Basically my daughter (6) was in a pre development group of around 10 girls for around 4 months going for 1 hour on a Saturday. 5 of them had their hours increased to include two hours mid week too. So she had been doing 3.5 hours a week for about two months or so and is now in the actual development squad. Anyway she loved gym but she does compare herself to the other 4 girls who ARE much stronger than her in most things. One is a year older, one has been in gym since 3 years old and another girl has insane strength! They are all lovely girls. My daughter works hard and is flexible, her strength is improving BUT coordination doesn't come as naturally and it takes her longer to get new skills.

Anyway there was one session where she was a bit all over the place and her coach said at the end that he was feeling unsure whether she was in fact ready for that extra session. Since then she has become worried and anxious over what she can't do incase he drops her back to just Saturdays. She'd be crushed.

To cut it short this is having a real impact in the gym --- she used to go leaping in full of smiles and giggles and desperate for her gym time. Now she looks sad and like she doesn't want to be there which her coach has noticed. Today He has put 3 of the 5 girls up an extra hour but kept my Daughter and one other at the hours they are! I am fine and sure that is best right now. She is upset and now even more worried! I've tried telling her not to worry, tried encouraging her to practise the bits she's struggling with at home, tried pointing out this worrying is making it seem like she's not ready ---- I think I've realised that maybe I have not helped with all the questions and suggestions and probably shouldn't even mention gym ---- leave practice for the gym!! I was only trying to help but think I've made it worse!
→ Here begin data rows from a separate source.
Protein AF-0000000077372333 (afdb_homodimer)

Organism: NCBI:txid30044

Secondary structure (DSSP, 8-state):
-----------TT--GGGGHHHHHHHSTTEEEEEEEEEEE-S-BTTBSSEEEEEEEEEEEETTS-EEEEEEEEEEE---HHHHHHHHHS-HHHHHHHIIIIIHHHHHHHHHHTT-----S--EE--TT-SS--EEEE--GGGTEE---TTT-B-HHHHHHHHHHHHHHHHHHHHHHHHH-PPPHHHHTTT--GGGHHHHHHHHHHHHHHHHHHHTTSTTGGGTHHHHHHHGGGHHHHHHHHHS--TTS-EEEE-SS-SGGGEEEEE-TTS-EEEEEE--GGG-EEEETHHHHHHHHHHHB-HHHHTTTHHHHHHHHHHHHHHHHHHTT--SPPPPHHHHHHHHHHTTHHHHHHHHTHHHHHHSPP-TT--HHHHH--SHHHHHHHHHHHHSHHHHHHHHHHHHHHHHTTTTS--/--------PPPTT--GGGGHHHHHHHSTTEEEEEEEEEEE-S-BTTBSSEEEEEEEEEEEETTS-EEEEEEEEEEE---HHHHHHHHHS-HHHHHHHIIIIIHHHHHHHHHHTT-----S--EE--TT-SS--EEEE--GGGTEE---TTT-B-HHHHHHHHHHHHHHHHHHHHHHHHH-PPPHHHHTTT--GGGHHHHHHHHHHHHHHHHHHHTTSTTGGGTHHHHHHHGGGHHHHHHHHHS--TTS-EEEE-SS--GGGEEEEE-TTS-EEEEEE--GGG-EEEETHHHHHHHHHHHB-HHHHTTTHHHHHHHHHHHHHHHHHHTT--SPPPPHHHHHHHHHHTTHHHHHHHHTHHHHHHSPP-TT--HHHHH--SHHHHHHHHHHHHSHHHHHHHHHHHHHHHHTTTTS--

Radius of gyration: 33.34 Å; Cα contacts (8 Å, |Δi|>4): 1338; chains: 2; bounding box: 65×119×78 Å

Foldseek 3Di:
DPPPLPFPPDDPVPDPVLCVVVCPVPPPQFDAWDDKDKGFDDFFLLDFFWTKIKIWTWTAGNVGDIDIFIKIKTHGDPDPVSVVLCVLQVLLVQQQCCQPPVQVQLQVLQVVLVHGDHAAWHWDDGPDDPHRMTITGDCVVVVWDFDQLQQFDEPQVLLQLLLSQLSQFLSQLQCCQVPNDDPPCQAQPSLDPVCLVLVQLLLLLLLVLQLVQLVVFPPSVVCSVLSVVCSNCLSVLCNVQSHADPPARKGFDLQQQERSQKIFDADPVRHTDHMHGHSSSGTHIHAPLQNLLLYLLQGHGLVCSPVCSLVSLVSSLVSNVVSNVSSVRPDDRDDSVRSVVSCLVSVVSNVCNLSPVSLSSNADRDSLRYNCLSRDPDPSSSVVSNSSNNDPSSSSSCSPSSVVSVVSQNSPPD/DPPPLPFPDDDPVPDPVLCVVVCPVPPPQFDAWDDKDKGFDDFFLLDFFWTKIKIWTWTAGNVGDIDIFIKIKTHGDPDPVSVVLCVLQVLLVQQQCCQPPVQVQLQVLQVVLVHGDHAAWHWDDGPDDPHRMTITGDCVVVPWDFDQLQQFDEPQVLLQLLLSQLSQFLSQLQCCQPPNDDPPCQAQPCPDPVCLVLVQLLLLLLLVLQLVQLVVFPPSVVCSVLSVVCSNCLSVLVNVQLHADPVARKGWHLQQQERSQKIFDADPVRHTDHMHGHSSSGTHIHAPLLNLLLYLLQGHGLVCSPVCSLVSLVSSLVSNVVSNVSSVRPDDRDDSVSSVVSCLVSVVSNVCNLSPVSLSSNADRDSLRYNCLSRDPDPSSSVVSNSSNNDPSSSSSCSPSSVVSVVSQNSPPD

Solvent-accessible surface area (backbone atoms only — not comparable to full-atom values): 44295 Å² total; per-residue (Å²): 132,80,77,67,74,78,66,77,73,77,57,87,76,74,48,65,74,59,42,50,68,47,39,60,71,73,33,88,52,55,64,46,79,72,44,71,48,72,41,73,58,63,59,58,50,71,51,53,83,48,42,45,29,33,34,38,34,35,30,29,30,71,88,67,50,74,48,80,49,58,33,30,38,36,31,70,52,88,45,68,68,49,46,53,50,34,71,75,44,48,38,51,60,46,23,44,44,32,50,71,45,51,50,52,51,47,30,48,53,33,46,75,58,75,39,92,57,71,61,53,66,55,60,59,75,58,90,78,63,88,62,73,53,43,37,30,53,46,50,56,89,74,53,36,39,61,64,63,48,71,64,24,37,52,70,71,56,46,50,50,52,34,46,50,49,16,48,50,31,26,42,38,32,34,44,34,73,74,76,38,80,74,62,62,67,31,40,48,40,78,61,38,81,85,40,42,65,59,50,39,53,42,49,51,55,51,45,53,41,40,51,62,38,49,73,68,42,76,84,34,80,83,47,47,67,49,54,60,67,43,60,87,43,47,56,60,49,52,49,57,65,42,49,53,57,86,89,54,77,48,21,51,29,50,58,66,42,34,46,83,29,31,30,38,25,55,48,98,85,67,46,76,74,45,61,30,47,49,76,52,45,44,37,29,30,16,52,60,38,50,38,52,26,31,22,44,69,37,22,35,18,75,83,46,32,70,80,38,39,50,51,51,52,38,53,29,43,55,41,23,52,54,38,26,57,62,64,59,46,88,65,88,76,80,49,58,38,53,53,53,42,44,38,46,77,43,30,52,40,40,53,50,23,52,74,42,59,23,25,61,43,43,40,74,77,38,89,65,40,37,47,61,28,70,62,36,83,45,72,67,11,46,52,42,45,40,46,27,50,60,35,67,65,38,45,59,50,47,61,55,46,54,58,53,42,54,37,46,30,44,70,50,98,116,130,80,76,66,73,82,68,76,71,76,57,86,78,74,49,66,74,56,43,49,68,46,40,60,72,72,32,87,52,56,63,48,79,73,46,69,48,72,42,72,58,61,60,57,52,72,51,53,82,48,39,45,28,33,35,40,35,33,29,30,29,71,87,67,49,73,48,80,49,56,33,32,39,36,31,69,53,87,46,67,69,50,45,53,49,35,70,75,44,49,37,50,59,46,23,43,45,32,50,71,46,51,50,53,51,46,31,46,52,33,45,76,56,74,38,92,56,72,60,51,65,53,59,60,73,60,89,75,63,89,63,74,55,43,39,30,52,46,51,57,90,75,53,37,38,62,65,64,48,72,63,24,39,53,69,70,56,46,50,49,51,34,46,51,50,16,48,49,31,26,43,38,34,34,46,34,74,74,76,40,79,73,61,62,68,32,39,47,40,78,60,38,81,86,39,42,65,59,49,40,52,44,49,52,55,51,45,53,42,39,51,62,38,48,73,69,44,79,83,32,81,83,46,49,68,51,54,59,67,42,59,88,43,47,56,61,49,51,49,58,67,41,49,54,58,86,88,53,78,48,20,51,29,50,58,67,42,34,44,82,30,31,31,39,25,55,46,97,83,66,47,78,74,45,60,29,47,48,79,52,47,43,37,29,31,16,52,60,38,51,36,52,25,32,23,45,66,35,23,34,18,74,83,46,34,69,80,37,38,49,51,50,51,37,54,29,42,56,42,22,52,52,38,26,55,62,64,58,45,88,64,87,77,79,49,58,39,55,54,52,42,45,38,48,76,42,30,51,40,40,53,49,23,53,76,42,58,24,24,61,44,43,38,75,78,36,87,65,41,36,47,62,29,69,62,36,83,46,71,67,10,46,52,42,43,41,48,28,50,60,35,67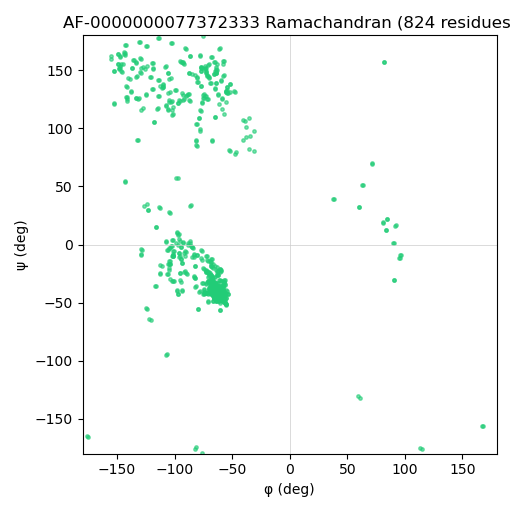,65,38,45,59,50,47,64,55,47,54,58,50,40,53,38,47,30,44,68,50,96,117

Structure (mmCIF, N/CA/C/O backbone):
data_AF-0000000077372333-model_v1
#
loop_
_entity.id
_entity.type
_entity.pdbx_description
1 polymer 'CHK kinase-like domain-containing protein'
#
loop_
_atom_site.group_PDB
_atom_site.id
_atom_site.type_symbol
_atom_site.label_atom_id
_atom_site.label_alt_id
_atom_site.label_comp_id
_atom_site.label_asym_id
_atom_site.label_entity_id
_atom_site.label_seq_id
_atom_site.pdbx_PDB_ins_code
_atom_site.Cartn_x
_atom_site.Cartn_y
_atom_site.Cartn_z
_atom_site.occupancy
_atom_site.B_iso_or_equiv
_atom_site.auth_seq_id
_atom_site.auth_comp_id
_atom_site.auth_asym_id
_atom_site.auth_atom_id
_atom_site.pdbx_PDB_model_num
ATOM 1 N N . MET A 1 1 ? -38.938 32.219 18.609 1 24.52 1 MET A N 1
ATOM 2 C CA . MET A 1 1 ? -37.844 32.844 19.312 1 24.52 1 MET A CA 1
ATOM 3 C C . MET A 1 1 ? -36.5 32.5 18.656 1 24.52 1 MET A C 1
ATOM 5 O O . MET A 1 1 ? -36.156 31.344 18.547 1 24.52 1 MET A O 1
ATOM 9 N N . THR A 1 2 ? -36.125 33.188 17.594 1 26.78 2 THR A N 1
ATOM 10 C CA . THR A 1 2 ? -35 33.094 16.672 1 26.78 2 THR A CA 1
ATOM 11 C C . THR A 1 2 ? -33.688 33.062 17.438 1 26.78 2 THR A C 1
ATOM 13 O O . THR A 1 2 ? -33.344 34 18.156 1 26.78 2 THR A O 1
ATOM 16 N N . SER A 1 3 ? -33.406 31.891 17.922 1 29.34 3 SER A N 1
ATOM 17 C CA . SER A 1 3 ? -32.156 31.75 18.672 1 29.34 3 SER A CA 1
ATOM 18 C C . SER A 1 3 ? -30.984 32.406 17.922 1 29.34 3 SER A C 1
ATOM 20 O O . SER A 1 3 ? -30.688 32.031 16.781 1 29.34 3 SER A O 1
ATOM 22 N N . GLU A 1 4 ? -30.891 33.656 18.031 1 31.23 4 GLU A N 1
ATOM 23 C CA . GLU A 1 4 ? -29.781 34.438 17.484 1 31.23 4 GLU A CA 1
ATOM 24 C C . GLU A 1 4 ? -28.453 33.719 17.656 1 31.23 4 GLU A C 1
ATOM 26 O O . GLU A 1 4 ? -28.172 33.188 18.734 1 31.23 4 GLU A O 1
ATOM 31 N N . VAL A 1 5 ? -27.922 33.219 16.719 1 46.34 5 VAL A N 1
ATOM 32 C CA . VAL A 1 5 ? -26.547 32.75 16.672 1 46.34 5 VAL A CA 1
ATOM 33 C C . VAL A 1 5 ? -25.672 33.656 17.516 1 46.34 5 VAL A C 1
ATOM 35 O O . VAL A 1 5 ? -25.578 34.875 17.266 1 46.34 5 VAL A O 1
ATOM 38 N N . PRO A 1 6 ? -25.391 33.406 18.766 1 44.94 6 PRO A N 1
ATOM 39 C CA . PRO A 1 6 ? -24.578 34.312 19.578 1 44.94 6 PRO A CA 1
ATOM 40 C C . PRO A 1 6 ? -23.422 34.938 18.797 1 44.94 6 PRO A C 1
ATOM 42 O O . PRO A 1 6 ? -22.625 34.219 18.203 1 44.94 6 PRO A O 1
ATOM 45 N N . VAL A 1 7 ? -23.469 36.094 18.172 1 49.34 7 VAL A N 1
ATOM 46 C CA . VAL A 1 7 ? -22.406 36.938 17.672 1 49.34 7 VAL A CA 1
ATOM 47 C C . VAL A 1 7 ? -21.266 36.969 18.672 1 49.34 7 VAL A C 1
ATOM 49 O O . VAL A 1 7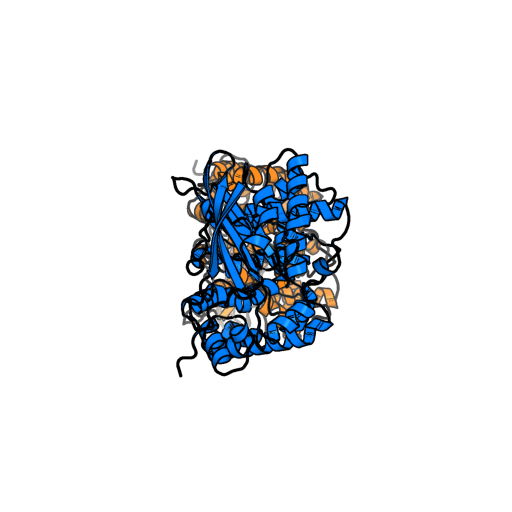 ? -21.484 37.156 19.875 1 49.34 7 VAL A O 1
ATOM 52 N N . SER A 1 8 ? -20.109 36.281 18.344 1 57.69 8 SER A N 1
ATOM 53 C CA . SER A 1 8 ? -18.875 36.344 19.109 1 57.69 8 SER A CA 1
ATOM 54 C C . SER A 1 8 ? -18.703 37.688 19.781 1 57.69 8 SER A C 1
ATOM 56 O O . SER A 1 8 ? -18.5 38.719 19.109 1 57.69 8 SER A O 1
ATOM 58 N N . LYS A 1 9 ? -19.375 37.844 20.891 1 71.25 9 LYS A N 1
ATOM 59 C CA . LYS A 1 9 ? -19.266 39.094 21.672 1 71.25 9 LYS A CA 1
ATOM 60 C C . LYS A 1 9 ? -17.812 39.375 22.047 1 71.25 9 LYS A C 1
ATOM 62 O O . LYS A 1 9 ? -17.141 38.5 22.625 1 71.25 9 LYS A O 1
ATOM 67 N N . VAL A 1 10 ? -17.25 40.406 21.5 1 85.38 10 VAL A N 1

Today her Coach also said he sees real potential in her. That she has beautiful shapes, the perfect body for gym and that its ok for it to take a little longer at this age but that it's frustrating that she can't do it easily due to her coordination still needing to develop. He said they won't increase her hours until she's back to her usual quirky and happy self --- she has a cracking personality which they love but it's disappeared.

Daughter says she still enjoys gym and doesn't want to stop and that she's just worried that they will drop her. Again I think that's partly my fault as for a few weeks after that initial comment about her not being ready I'd say 'remember you must show you are listening/try hard/look what hPpened last time you didn't. I'd then ask her questions when she finished! I feel terrible now --- I truly was just trying to help her as she didn't want to lose her extra day but I really think it's had the opposite effect So my question is, how do I help her get past this blip and get her back to her usual carefree self?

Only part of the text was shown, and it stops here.